Man, you are a legend. I will try this tonight if it's clear. Thank you so much for your patience and knowledge!

ebiggs1
Legend
Legend

Not much to add to Tim's outstanding, as usual, reply but don't fall into the mistaken belief by novices that you need a telephoto lens to shoot stars.  You don't.  You want a wide angle lens.  Even a very wide angle lens.  This pretty much eliminates your 75-300mm.  You will want to use your 18-55mm at the 18mm side.  The suggestion of the ef-s 10-22mm is a fantastic idea.

 

The Rokinon 14mm f/2.8 IF ED UMC Lens is considered among the very best lens for shooting the sky at night.  It is totally manual and as sharp as a lens can be.  Plus it won't break the bank either.

EB
EOS 1DX and 1D Mk IV and less lenses then before!
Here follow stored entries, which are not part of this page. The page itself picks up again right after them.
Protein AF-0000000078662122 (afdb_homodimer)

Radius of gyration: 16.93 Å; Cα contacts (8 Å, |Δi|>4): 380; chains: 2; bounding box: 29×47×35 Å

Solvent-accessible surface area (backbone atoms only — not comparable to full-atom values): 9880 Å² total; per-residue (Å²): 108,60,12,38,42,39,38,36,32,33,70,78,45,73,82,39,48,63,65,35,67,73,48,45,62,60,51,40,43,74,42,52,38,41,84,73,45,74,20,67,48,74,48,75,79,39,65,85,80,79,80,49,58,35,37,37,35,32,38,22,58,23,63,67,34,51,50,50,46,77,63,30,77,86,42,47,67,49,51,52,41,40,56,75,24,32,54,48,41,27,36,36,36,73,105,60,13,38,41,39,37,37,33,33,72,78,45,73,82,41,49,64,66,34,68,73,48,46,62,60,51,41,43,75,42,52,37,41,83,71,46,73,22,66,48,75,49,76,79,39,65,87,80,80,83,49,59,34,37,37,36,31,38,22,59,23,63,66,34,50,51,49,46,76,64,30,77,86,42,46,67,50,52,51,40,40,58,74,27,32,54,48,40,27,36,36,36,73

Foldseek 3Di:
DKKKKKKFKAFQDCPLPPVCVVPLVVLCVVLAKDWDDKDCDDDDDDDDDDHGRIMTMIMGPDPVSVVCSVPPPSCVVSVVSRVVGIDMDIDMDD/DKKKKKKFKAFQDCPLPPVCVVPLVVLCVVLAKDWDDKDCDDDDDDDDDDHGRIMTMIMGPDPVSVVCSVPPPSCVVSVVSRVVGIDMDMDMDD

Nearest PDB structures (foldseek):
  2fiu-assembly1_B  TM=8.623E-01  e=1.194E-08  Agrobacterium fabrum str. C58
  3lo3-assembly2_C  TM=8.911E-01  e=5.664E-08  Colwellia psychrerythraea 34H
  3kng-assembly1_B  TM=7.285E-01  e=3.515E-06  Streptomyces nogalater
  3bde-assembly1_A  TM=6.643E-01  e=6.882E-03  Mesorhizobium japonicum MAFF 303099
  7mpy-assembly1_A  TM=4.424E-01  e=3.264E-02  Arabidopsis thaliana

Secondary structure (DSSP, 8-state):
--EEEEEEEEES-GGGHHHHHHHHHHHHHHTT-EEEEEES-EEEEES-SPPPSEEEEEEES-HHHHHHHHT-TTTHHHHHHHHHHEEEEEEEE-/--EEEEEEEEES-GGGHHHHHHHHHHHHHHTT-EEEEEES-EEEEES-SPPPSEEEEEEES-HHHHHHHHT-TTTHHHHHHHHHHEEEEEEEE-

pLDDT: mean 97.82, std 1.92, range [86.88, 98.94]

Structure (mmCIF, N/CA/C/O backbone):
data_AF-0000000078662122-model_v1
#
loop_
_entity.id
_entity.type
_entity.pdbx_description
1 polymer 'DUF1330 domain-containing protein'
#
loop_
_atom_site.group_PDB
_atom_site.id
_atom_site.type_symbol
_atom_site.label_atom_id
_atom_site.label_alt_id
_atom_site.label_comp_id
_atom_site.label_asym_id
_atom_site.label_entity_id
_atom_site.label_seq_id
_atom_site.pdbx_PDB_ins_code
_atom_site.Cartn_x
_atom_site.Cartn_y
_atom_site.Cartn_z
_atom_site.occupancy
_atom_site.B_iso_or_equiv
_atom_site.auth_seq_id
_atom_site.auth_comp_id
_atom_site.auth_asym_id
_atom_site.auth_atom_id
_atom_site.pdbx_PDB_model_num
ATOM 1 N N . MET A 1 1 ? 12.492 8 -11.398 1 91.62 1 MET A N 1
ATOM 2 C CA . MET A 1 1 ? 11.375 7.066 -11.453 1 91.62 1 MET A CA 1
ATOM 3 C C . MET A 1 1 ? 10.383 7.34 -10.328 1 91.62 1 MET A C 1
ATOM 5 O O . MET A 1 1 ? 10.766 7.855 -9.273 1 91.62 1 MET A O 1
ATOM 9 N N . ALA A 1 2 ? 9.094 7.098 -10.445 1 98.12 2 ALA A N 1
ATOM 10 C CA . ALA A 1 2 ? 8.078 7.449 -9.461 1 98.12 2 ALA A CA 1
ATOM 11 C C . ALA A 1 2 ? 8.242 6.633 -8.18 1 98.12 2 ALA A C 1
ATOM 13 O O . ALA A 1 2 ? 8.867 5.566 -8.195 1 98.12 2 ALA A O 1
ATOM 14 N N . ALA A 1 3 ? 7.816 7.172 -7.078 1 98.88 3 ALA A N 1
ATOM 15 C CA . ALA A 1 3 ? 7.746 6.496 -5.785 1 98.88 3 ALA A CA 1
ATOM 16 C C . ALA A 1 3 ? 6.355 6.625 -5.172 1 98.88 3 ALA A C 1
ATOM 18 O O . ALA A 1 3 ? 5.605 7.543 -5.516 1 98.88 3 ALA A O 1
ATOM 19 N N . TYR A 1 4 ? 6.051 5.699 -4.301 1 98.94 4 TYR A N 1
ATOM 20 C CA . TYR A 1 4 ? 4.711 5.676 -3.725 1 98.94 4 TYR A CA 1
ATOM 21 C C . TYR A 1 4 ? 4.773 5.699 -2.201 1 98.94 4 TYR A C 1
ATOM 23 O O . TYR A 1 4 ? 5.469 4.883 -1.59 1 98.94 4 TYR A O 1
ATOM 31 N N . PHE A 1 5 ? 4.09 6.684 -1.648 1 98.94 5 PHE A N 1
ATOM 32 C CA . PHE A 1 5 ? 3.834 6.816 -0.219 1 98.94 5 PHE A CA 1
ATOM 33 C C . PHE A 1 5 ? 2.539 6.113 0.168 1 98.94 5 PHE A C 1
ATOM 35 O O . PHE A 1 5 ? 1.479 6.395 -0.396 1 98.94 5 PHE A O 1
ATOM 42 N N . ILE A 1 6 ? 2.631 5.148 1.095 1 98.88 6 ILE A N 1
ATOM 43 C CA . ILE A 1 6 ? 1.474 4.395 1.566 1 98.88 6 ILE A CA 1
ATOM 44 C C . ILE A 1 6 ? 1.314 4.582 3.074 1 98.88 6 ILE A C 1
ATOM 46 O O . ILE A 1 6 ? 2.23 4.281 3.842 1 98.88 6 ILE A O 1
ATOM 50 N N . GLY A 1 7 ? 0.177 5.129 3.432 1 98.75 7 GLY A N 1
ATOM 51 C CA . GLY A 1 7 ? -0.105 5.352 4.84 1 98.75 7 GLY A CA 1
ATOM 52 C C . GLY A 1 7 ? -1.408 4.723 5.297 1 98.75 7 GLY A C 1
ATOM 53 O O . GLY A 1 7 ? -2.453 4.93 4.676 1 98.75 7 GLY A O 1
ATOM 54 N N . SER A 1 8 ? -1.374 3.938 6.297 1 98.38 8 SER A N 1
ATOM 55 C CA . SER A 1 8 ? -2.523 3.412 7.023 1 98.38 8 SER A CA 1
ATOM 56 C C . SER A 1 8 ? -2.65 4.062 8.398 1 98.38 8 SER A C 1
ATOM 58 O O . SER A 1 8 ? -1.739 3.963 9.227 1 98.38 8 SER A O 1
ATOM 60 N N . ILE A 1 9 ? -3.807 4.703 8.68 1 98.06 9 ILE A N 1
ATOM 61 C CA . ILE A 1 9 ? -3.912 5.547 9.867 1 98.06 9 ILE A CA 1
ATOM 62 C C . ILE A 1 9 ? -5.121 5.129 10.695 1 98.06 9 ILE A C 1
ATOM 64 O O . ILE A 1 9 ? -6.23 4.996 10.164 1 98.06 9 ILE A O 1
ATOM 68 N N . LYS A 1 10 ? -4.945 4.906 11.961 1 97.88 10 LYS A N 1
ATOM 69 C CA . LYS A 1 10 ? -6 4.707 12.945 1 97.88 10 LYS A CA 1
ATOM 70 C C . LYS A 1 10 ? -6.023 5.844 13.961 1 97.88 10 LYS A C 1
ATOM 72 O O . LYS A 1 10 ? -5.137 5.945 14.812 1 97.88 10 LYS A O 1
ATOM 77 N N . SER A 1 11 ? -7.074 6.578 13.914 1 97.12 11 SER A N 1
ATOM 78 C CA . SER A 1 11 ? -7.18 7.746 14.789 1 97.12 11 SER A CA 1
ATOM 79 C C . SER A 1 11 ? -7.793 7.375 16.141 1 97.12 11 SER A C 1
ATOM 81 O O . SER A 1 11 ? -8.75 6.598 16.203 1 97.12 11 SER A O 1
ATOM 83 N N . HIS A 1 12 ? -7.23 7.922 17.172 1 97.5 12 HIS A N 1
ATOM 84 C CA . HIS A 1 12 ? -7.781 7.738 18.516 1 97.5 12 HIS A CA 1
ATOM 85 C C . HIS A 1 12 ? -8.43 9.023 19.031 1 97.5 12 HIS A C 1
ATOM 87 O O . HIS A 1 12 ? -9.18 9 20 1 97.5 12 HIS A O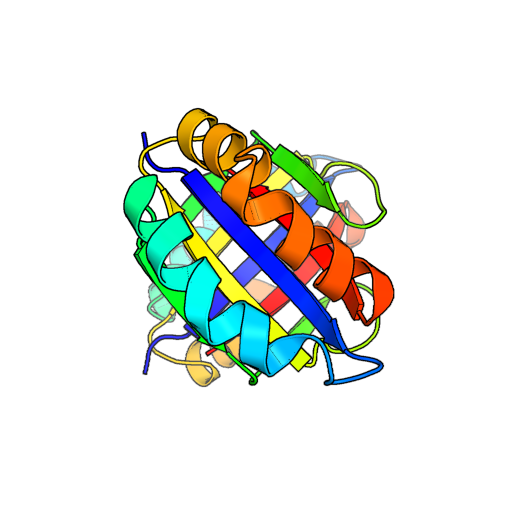 1
ATOM 93 N N . ASP A 1 13 ? -8.062 10.086 18.484 1 97 13 ASP A N 1
ATOM 94 C CA . ASP A 1 13 ? -8.578 11.43 18.719 1 97 13 ASP A CA 1
ATOM 95 C C . ASP A 1 13 ? -8.57 12.242 17.422 1 97 13 ASP A C 1
ATOM 97 O O . ASP A 1 13 ? -7.555 12.32 16.734 1 97 13 ASP A O 1
ATOM 101 N N . GLU A 1 14 ? -9.68 12.93 17.109 1 96.44 14 GLU A N 1
ATOM 102 C CA . GLU A 1 14 ? -9.82 13.547 15.797 1 96.44 14 GLU A CA 1
ATOM 103 C C . GLU A 1 14 ? -9.422 15.016 15.828 1 96.44 14 GLU A C 1
ATOM 105 O O . GLU A 1 14 ? -9.609 15.742 14.852 1 96.44 14 G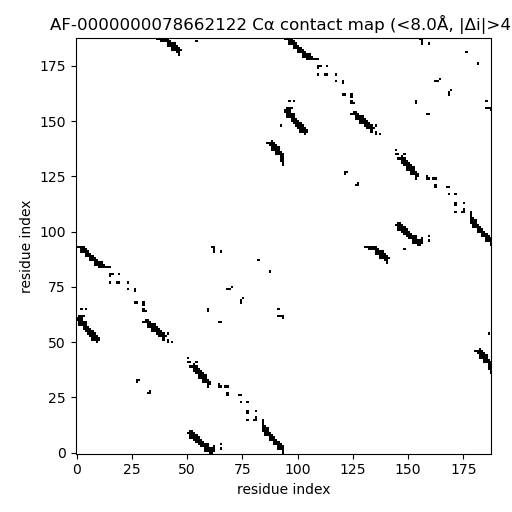LU A O 1
ATOM 110 N N . THR A 1 15 ? -8.812 15.477 16.844 1 97.31 15 THR A N 1
ATOM 111 C CA . THR A 1 15 ? -8.5 16.891 17.016 1 97.31 15 THR A CA 1
ATOM 112 C C . THR A 1 15 ? -7.434 17.328 16.016 1 97.31 15 THR A C 1
ATOM 114 O O . THR A 1 15 ? -7.352 18.5 15.656 1 97.31 15 THR A O 1
ATOM 117 N N . TRP A 1 16 ? -6.723 16.359 15.5 1 97 16 TRP A N 1
ATOM 118 C CA . TRP A 1 16 ? -5.617 16.688 14.602 1 97 16 TRP A CA 1
ATOM 119 C C . TRP A 1 16 ? -6.113 16.859 13.172 1 97 16 TRP A C 1
ATOM 121 O O . TRP A 1 16 ? -5.434 17.469 12.352 1 97 16 TRP A O 1
ATOM 131 N N . VAL A 1 17 ? -7.285 16.484 12.828 1 97.44 17 VAL A N 1
ATOM 132 C CA . VAL A 1 17 ? -7.707 16.203 11.461 1 97.44 17 VAL A CA 1
ATOM 133 C C . VAL A 1 17 ? -7.957 17.516 10.727 1 97.44 17 VAL A C 1
ATOM 135 O O . VAL A 1 17 ? -7.473 17.719 9.609 1 97.44 17 VAL A O 1
ATOM 138 N N . ALA A 1 18 ? -8.586 18.453 11.367 1 97.38 18 ALA A N 1
ATOM 139 C CA . ALA A 1 18 ? -8.953 19.688 10.688 1 97.38 18 ALA A CA 1
ATOM 140 C C . ALA A 1 18 ? -7.715 20.469 10.258 1 97.38 18 ALA A C 1
ATOM 142 O O . ALA A 1 18 ? -7.609 20.891 9.102 1 97.38 18 ALA A O 1
ATOM 143 N N . GLY A 1 19 ? -6.793 20.703 11.156 1 97.62 19 GLY A N 1
ATOM 144 C CA . GLY A 1 19 ? -5.559 21.406 10.836 1 97.62 19 GLY A CA 1
ATOM 145 C C . GLY A 1 19 ? -4.719 20.672 9.805 1 97.62 19 GLY A C 1
ATOM 146 O O . GLY A 1 19 ? -4.121 21.312 8.93 1 97.62 19 GLY A O 1
ATOM 147 N N . TYR A 1 20 ? -4.719 19.391 9.883 1 98.56 20 TYR A N 1
ATOM 148 C CA . TYR A 1 20 ? -3.969 18.562 8.953 1 98.56 20 TYR A CA 1
ATOM 149 C C . TYR A 1 20 ? -4.508 18.703 7.535 1 98.56 20 TYR A C 1
ATOM 151 O O . TYR A 1 20 ? -3.75 18.969 6.602 1 98.56 20 TYR A O 1
ATOM 159 N N . MET A 1 21 ? -5.781 18.609 7.328 1 97.19 21 MET A N 1
ATOM 160 C CA . MET A 1 21 ? -6.422 18.641 6.016 1 97.19 21 MET A CA 1
ATOM 161 C C . MET A 1 21 ? -6.309 20.016 5.387 1 97.19 21 MET A C 1
ATOM 163 O O . MET A 1 21 ? -6.25 20.141 4.164 1 97.19 21 MET A O 1
ATOM 167 N N . ALA A 1 22 ? -6.219 21 6.227 1 98.06 22 ALA A N 1
ATOM 168 C CA . ALA A 1 22 ? -6.121 22.375 5.734 1 98.06 22 ALA A CA 1
ATOM 169 C C . ALA A 1 22 ? -4.73 22.641 5.16 1 98.06 22 ALA A C 1
ATOM 171 O O . ALA A 1 22 ? -4.59 23.438 4.219 1 98.06 22 ALA A O 1
ATOM 172 N N . ALA A 1 23 ? -3.732 21.938 5.602 1 98.56 23 ALA A N 1
ATOM 173 C CA . ALA A 1 23 ? -2.361 22.359 5.312 1 98.56 23 ALA A CA 1
ATOM 174 C C . ALA A 1 23 ? -1.644 21.312 4.465 1 98.56 23 ALA A C 1
ATOM 176 O O . ALA A 1 23 ? -0.916 21.641 3.529 1 98.56 23 ALA A O 1
ATOM 177 N N . VAL A 1 24 ? -1.838 20.047 4.66 1 98.56 24 VAL A N 1
ATOM 178 C CA . VAL A 1 24 ? -0.896 19 4.281 1 98.56 24 VAL A CA 1
ATOM 179 C C . VAL A 1 24 ? -1.045 18.703 2.791 1 98.56 24 VAL A C 1
ATOM 181 O O . VAL A 1 24 ? -0.051 18.484 2.092 1 98.56 24 VAL A O 1
ATOM 184 N N . PRO A 1 25 ? -2.297 18.734 2.268 1 98.44 25 PRO A N 1
ATOM 185 C CA . PRO A 1 25 ? -2.389 18.5 0.826 1 98.44 25 PRO A CA 1
ATOM 186 C C . PRO A 1 25 ? -1.554 19.469 0.007 1 98.44 25 PRO A C 1
ATOM 188 O O . PRO A 1 25 ? -0.908 19.078 -0.967 1 98.44 25 PRO A O 1
ATOM 191 N N . ALA A 1 26 ? -1.538 20.656 0.375 1 98.56 26 ALA A N 1
ATOM 192 C CA . ALA A 1 26 ? -0.724 21.641 -0.332 1 98.56 26 ALA A CA 1
ATOM 193 C C . ALA A 1 26 ? 0.762 21.328 -0.197 1 98.56 26 ALA A C 1
ATOM 195 O O . ALA A 1 26 ? 1.534 21.531 -1.138 1 98.56 26 ALA A O 1
ATOM 196 N N . LEU A 1 27 ? 1.191 20.875 0.923 1 98.81 27 LEU A N 1
ATOM 197 C CA . LEU A 1 27 ? 2.584 20.5 1.146 1 98.81 27 LEU A CA 1
ATOM 198 C C . LEU A 1 27 ? 2.967 19.297 0.3 1 98.81 27 LEU A C 1
ATOM 200 O O . LEU A 1 27 ? 4.066 19.25 -0.257 1 98.81 27 LEU A O 1
ATOM 204 N N . VAL A 1 28 ? 2.082 18.297 0.217 1 98.88 28 VAL A N 1
ATOM 205 C CA . VAL A 1 28 ? 2.287 17.141 -0.662 1 98.88 28 VAL A CA 1
ATOM 206 C C . VAL A 1 28 ? 2.518 17.625 -2.094 1 98.88 28 VAL A C 1
ATOM 208 O O . VAL A 1 28 ? 3.484 17.219 -2.742 1 98.88 28 VAL A O 1
ATOM 211 N N . GLY A 1 29 ? 1.655 18.547 -2.521 1 98.81 29 GLY A N 1
ATOM 212 C CA . GLY A 1 29 ? 1.787 19.094 -3.861 1 98.81 29 GLY A CA 1
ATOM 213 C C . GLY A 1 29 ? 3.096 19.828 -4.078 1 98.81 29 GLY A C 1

The suggestion of the ef-s 10-22mm is a fantastic idea.

 

The Rokinon 14mm f/2.8 IF ED UMC Lens is considered among the very best lens for shooting the sky at night.  It is totally manual and as sharp as a lens can be.  Plus it won't break the bank either.


I purchased the Rokinon 16mm T2.2 Cine Lens to take pictures of stars, and for video.  The Bower version sells for less than $300.